At this point in the meeting, a moment of silence was taken for Drum, who died at 42 recently.

Recalling the day she helped to save OByrne, Salmon said the adrenaline “just kicked in.”

Renee Phelps, who was also present, said she made it to Southold from Cutchogue, and traffic just worked out to ensure she’d be there to help save him.

As his rescuers worked desperately to save him, performing CPR and using the defibillator, “two or three times they tried and my heart failed to restart,” he said.

By the time he was in the ambulance and shocked a fourth time,  EMTs were finally able to establish a heartbeat, and OByrne began breathing again independently.

“Four times, you snatched me back from death,” he said.

Describing what it felt like to have actually died, OByrne said, ” I kind of remember my body, not like lying in bed before you sleep, just sensations, a whooshing feeling. I remember hearing a few spoken syllables, not even full words.”

“That’s probably a good thing,” one of the EMTs joked.

OByrne laughed. “A cousin of mine asked me, ‘Now that you’ve died, tell me about the other side.’ I told him, ‘I’m sorry to disappoint you, but there were no pearly gates, no white lights. Truth be told, I don’t think they let me out of the car in the parking lot near the pearly gates before they sent me back.'”

Taken first to Eastern Long Island Hospital, he was next airlifted to Stony Brook Hospital, where he died, again, and a defibrillator was used to bring him back.

OByrne had a quadruple bypass.

Brimming with emotion, OByrne thanked his team of angels and Dr. Harold Fernandez, his surgeon, as well as the staff at Stony Brook.

As he recovers, OByrne said life will be markedly different. With a defibrillator in his chest, he can no longer drive trucks, but has worked in other fields, including as a consultant to pension funds.

Although at first, it did not seem as if he’d survive — relatives were told at Eastern Long Island Hospital that he was in very bad shape — OByrne said Dr. Fernandez, and all who had a hand in his rescue, saved him.

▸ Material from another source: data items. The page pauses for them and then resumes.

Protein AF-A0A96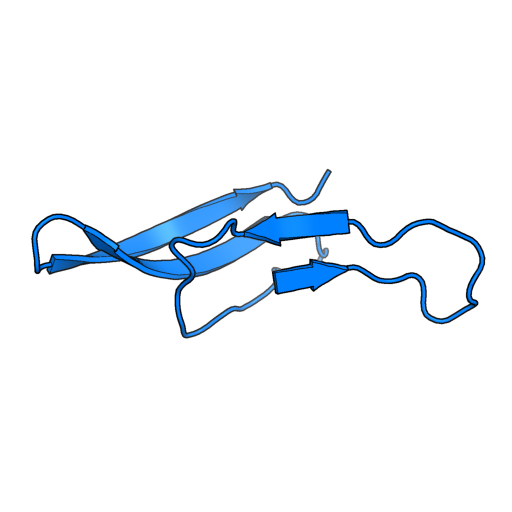7PPH8-F1 (afdb_monomer_lite)

Secondary structure (DSSP, 8-state):
-EE--TTS-SPPEE-S-TT--EEEEE-TTSSEEEEEEEETTEEEEEEEE--

Radius of gyration: 12.29 Å; chains: 1; bounding box: 29×24×32 Å

Sequence (51 aa):
WWRVPSDGSGEPYRFIGDEGGSSFRFSPDGERLTFTRAVDGKAQLFVMRTD

Structure (mmCIF, N/CA/C/O backbone):
data_AF-A0A967PPH8-F1
#
_entry.id   AF-A0A967PPH8-F1
#
loop_
_atom_site.group_PDB
_atom_site.id
_atom_site.type_symbol
_atom_site.label_atom_id
_atom_site.label_alt_id
_atom_site.label_comp_id
_atom_site.label_asym_id
_atom_site.label_entity_id
_atom_site.label_seq_id
_atom_site.pdbx_PDB_ins_code
_atom_site.Cartn_x
_atom_site.Cartn_y
_atom_site.Cartn_z
_atom_site.occupancy
_atom_site.B_iso_or_equiv
_atom_site.auth_seq_id
_atom_site.auth_comp_id
_atom_site.auth_asym_id
_atom_site.auth_atom_id
_atom_site.pdbx_PDB_model_num
ATOM 1 N N . TRP A 1 1 ? 0.897 3.884 -2.173 1.00 77.81 1 TRP A N 1
ATOM 2 C CA . TRP A 1 1 ? 1.795 2.757 -2.500 1.00 77.81 1 TRP A CA 1
ATOM 3 C C . TRP A 1 1 ? 1.886 2.621 -3.992 1.00 77.81 1 TRP A C 1
ATOM 5 O O . TRP A 1 1 ? 0.859 2.740 -4.653 1.00 77.81 1 TRP A O 1
ATOM 15 N N . TRP A 1 2 ? 3.105 2.436 -4.490 1.00 84.69 2 TRP A N 1
ATOM 16 C CA . TRP A 1 2 ? 3.424 2.457 -5.912 1.00 84.69 2 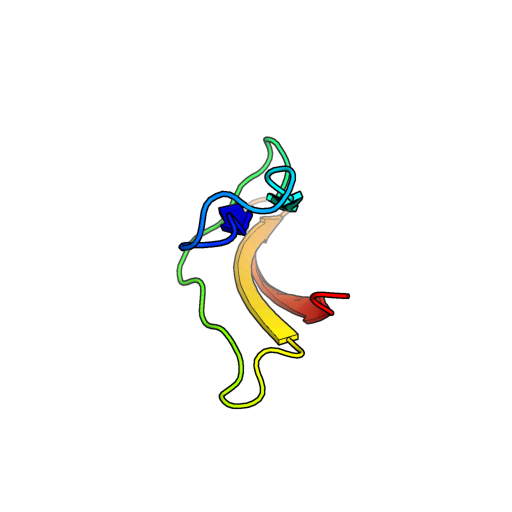TRP A CA 1
ATOM 17 C C . TRP A 1 2 ? 4.121 1.157 -6.313 1.00 84.69 2 TRP A C 1
ATOM 19 O O . TRP A 1 2 ? 4.926 0.639 -5.540 1.00 84.69 2 TRP A O 1
ATOM 29 N N . ARG A 1 3 ? 3.833 0.659 -7.517 1.00 84.94 3 ARG A N 1
ATOM 30 C CA . ARG A 1 3 ? 4.682 -0.292 -8.244 1.00 84.94 3 ARG A CA 1
ATOM 31 C C . ARG A 1 3 ? 5.405 0.477 -9.329 1.00 84.94 3 ARG A C 1
ATOM 33 O O . ARG A 1 3 ? 4.761 1.157 -10.120 1.00 84.94 3 ARG A O 1
ATOM 40 N N . VAL A 1 4 ? 6.720 0.345 -9.370 1.00 88.75 4 VAL A N 1
ATOM 41 C CA . VAL A 1 4 ? 7.551 0.906 -10.434 1.00 88.75 4 VAL A CA 1
ATOM 42 C C . VAL A 1 4 ? 8.394 -0.238 -10.988 1.00 88.75 4 VAL A C 1
ATOM 44 O O . VAL A 1 4 ? 9.022 -0.934 -10.184 1.00 88.75 4 VAL A O 1
ATOM 47 N N . PRO A 1 5 ? 8.398 -0.475 -12.310 1.00 88.12 5 PRO A N 1
ATOM 48 C CA . PRO A 1 5 ? 9.323 -1.422 -12.919 1.00 88.12 5 PRO A CA 1
ATOM 49 C C . PRO A 1 5 ? 10.764 -1.034 -12.581 1.00 88.12 5 PRO A C 1
ATOM 51 O O . PRO A 1 5 ? 11.181 0.102 -12.807 1.00 88.12 5 PRO A O 1
ATOM 54 N N . SER A 1 6 ? 11.531 -1.962 -12.009 1.00 88.75 6 SER A N 1
ATOM 55 C CA . SER A 1 6 ? 12.916 -1.696 -11.594 1.00 88.75 6 SER A CA 1
ATOM 56 C C . SER A 1 6 ? 13.870 -1.495 -12.772 1.00 88.75 6 SER A C 1
ATOM 58 O O . SER A 1 6 ? 14.947 -0.937 -12.599 1.00 88.75 6 SER A O 1
ATOM 60 N N . ASP A 1 7 ? 13.480 -1.961 -13.957 1.00 91.31 7 ASP A N 1
ATOM 61 C CA . ASP A 1 7 ? 14.204 -1.803 -15.219 1.00 91.31 7 ASP A CA 1
ATOM 62 C C . ASP A 1 7 ? 13.857 -0.497 -15.958 1.00 91.31 7 ASP A C 1
ATOM 64 O O . ASP A 1 7 ? 14.408 -0.228 -17.022 1.00 91.31 7 ASP A O 1
ATOM 68 N N . GLY A 1 8 ? 12.947 0.316 -15.408 1.00 88.12 8 GLY A N 1
ATOM 69 C CA . GLY A 1 8 ? 12.508 1.573 -16.015 1.00 88.12 8 GLY A CA 1
ATOM 70 C C . GLY A 1 8 ? 11.654 1.408 -17.276 1.00 88.12 8 GLY A C 1
ATOM 71 O O . GLY A 1 8 ? 11.415 2.393 -17.968 1.00 88.12 8 GLY A O 1
ATOM 72 N N . SER A 1 9 ? 11.186 0.196 -17.584 1.00 91.19 9 SER A N 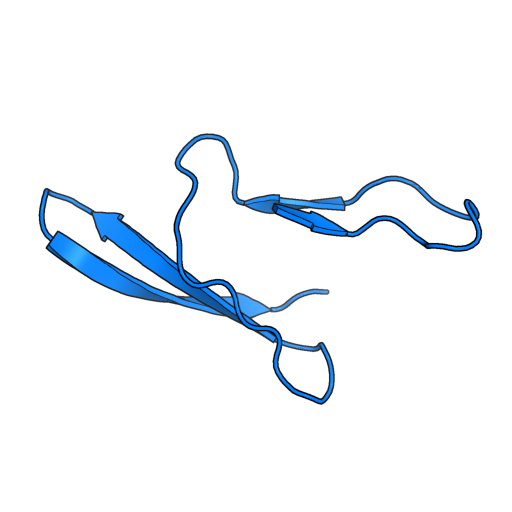1
ATOM 73 C CA . SER A 1 9 ? 10.467 -0.108 -18.830 1.00 91.19 9 SER A CA 1
ATOM 74 C C . SER A 1 9 ? 9.021 0.396 -18.882 1.00 91.19 9 SER A C 1
ATOM 76 O O . SER A 1 9 ? 8.405 0.352 -19.947 1.00 91.19 9 SER A O 1
ATOM 78 N N . GLY A 1 10 ? 8.456 0.870 -17.768 1.00 85.44 10 GLY A N 1
ATOM 79 C CA . GLY A 1 10 ? 7.030 1.182 -17.703 1.00 85.44 10 GLY A CA 1
ATOM 80 C C . GLY A 1 10 ? 6.635 2.231 -16.675 1.00 85.44 10 GLY A C 1
ATOM 81 O O . GLY A 1 10 ? 7.423 2.665 -15.831 1.00 85.44 10 GLY A O 1
ATOM 82 N N . GLU A 1 11 ? 5.373 2.636 -16.773 1.00 90.00 11 GLU A N 1
ATOM 83 C CA . GLU A 1 11 ? 4.791 3.693 -15.957 1.00 90.00 11 GLU A CA 1
ATOM 84 C C . GLU A 1 11 ? 4.561 3.234 -14.505 1.00 90.00 11 GLU A C 1
ATOM 86 O O . GLU A 1 11 ? 4.152 2.093 -14.257 1.00 90.00 11 GLU A O 1
ATOM 91 N N . PRO A 1 12 ? 4.790 4.116 -13.515 1.00 88.81 12 PRO A N 1
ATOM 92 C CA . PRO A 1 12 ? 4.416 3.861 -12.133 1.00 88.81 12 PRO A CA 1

Dr. Daniel Yellon, OByrne said, saw him at Stony Brook for gall bladder issues, and told him, “In all my years, I’ve never heard of anyone who’s gone through the amount of trauma you did and came out as well as you did. You have no idea what a miracle you are. That’s because of you folks here.”

And then, pointing to another incident he’s seen as nothing short of a miracle, OByrne describes something that happened during his hospital stay.

“They’d stopped the pain meds for a procedure and I wasn’t surrounded by pain, I was immersed in it,” he said. “I was in a fetal position and I remember saying to God, ‘No disrespect to the doctors and EMTs who saved me, but if this is what you saved me for, it may have been better if you let me go. I’m not making it here. If this was a miracle, I need your help. Give me a sign.'”

A few minutes later, OByrne said his roommate asked if he was Christian and OByrne, a former alter boy, said he had beliefs. His roommate prayed for him and put his hand on his shoulder.

“He had no idea what he’d just done. Ten minutes before, I’d asked for a sign or a message. “God’s not going to come in a thunderbolt or a ghostly form. He comes through your hands. That’s what you folks did.”

OByrne and Chris Manfredi of the Southold Fire Department presented all the rescuers with pins.

“Thank you for saving my life,” he said to his saviors, in a past SoutholdLocal interview. “It’s a miracle. Not just to come back with my life, but with my memory, my vocabulary, my experiences — I’ve spent a lifetime accumulating it all and to come back and have it all with me is such a gift. They not only saved my life but they restored me to my full life, accumulated through years of experience and learning. They are truly heroes and words can not properly convey my thanks to them.”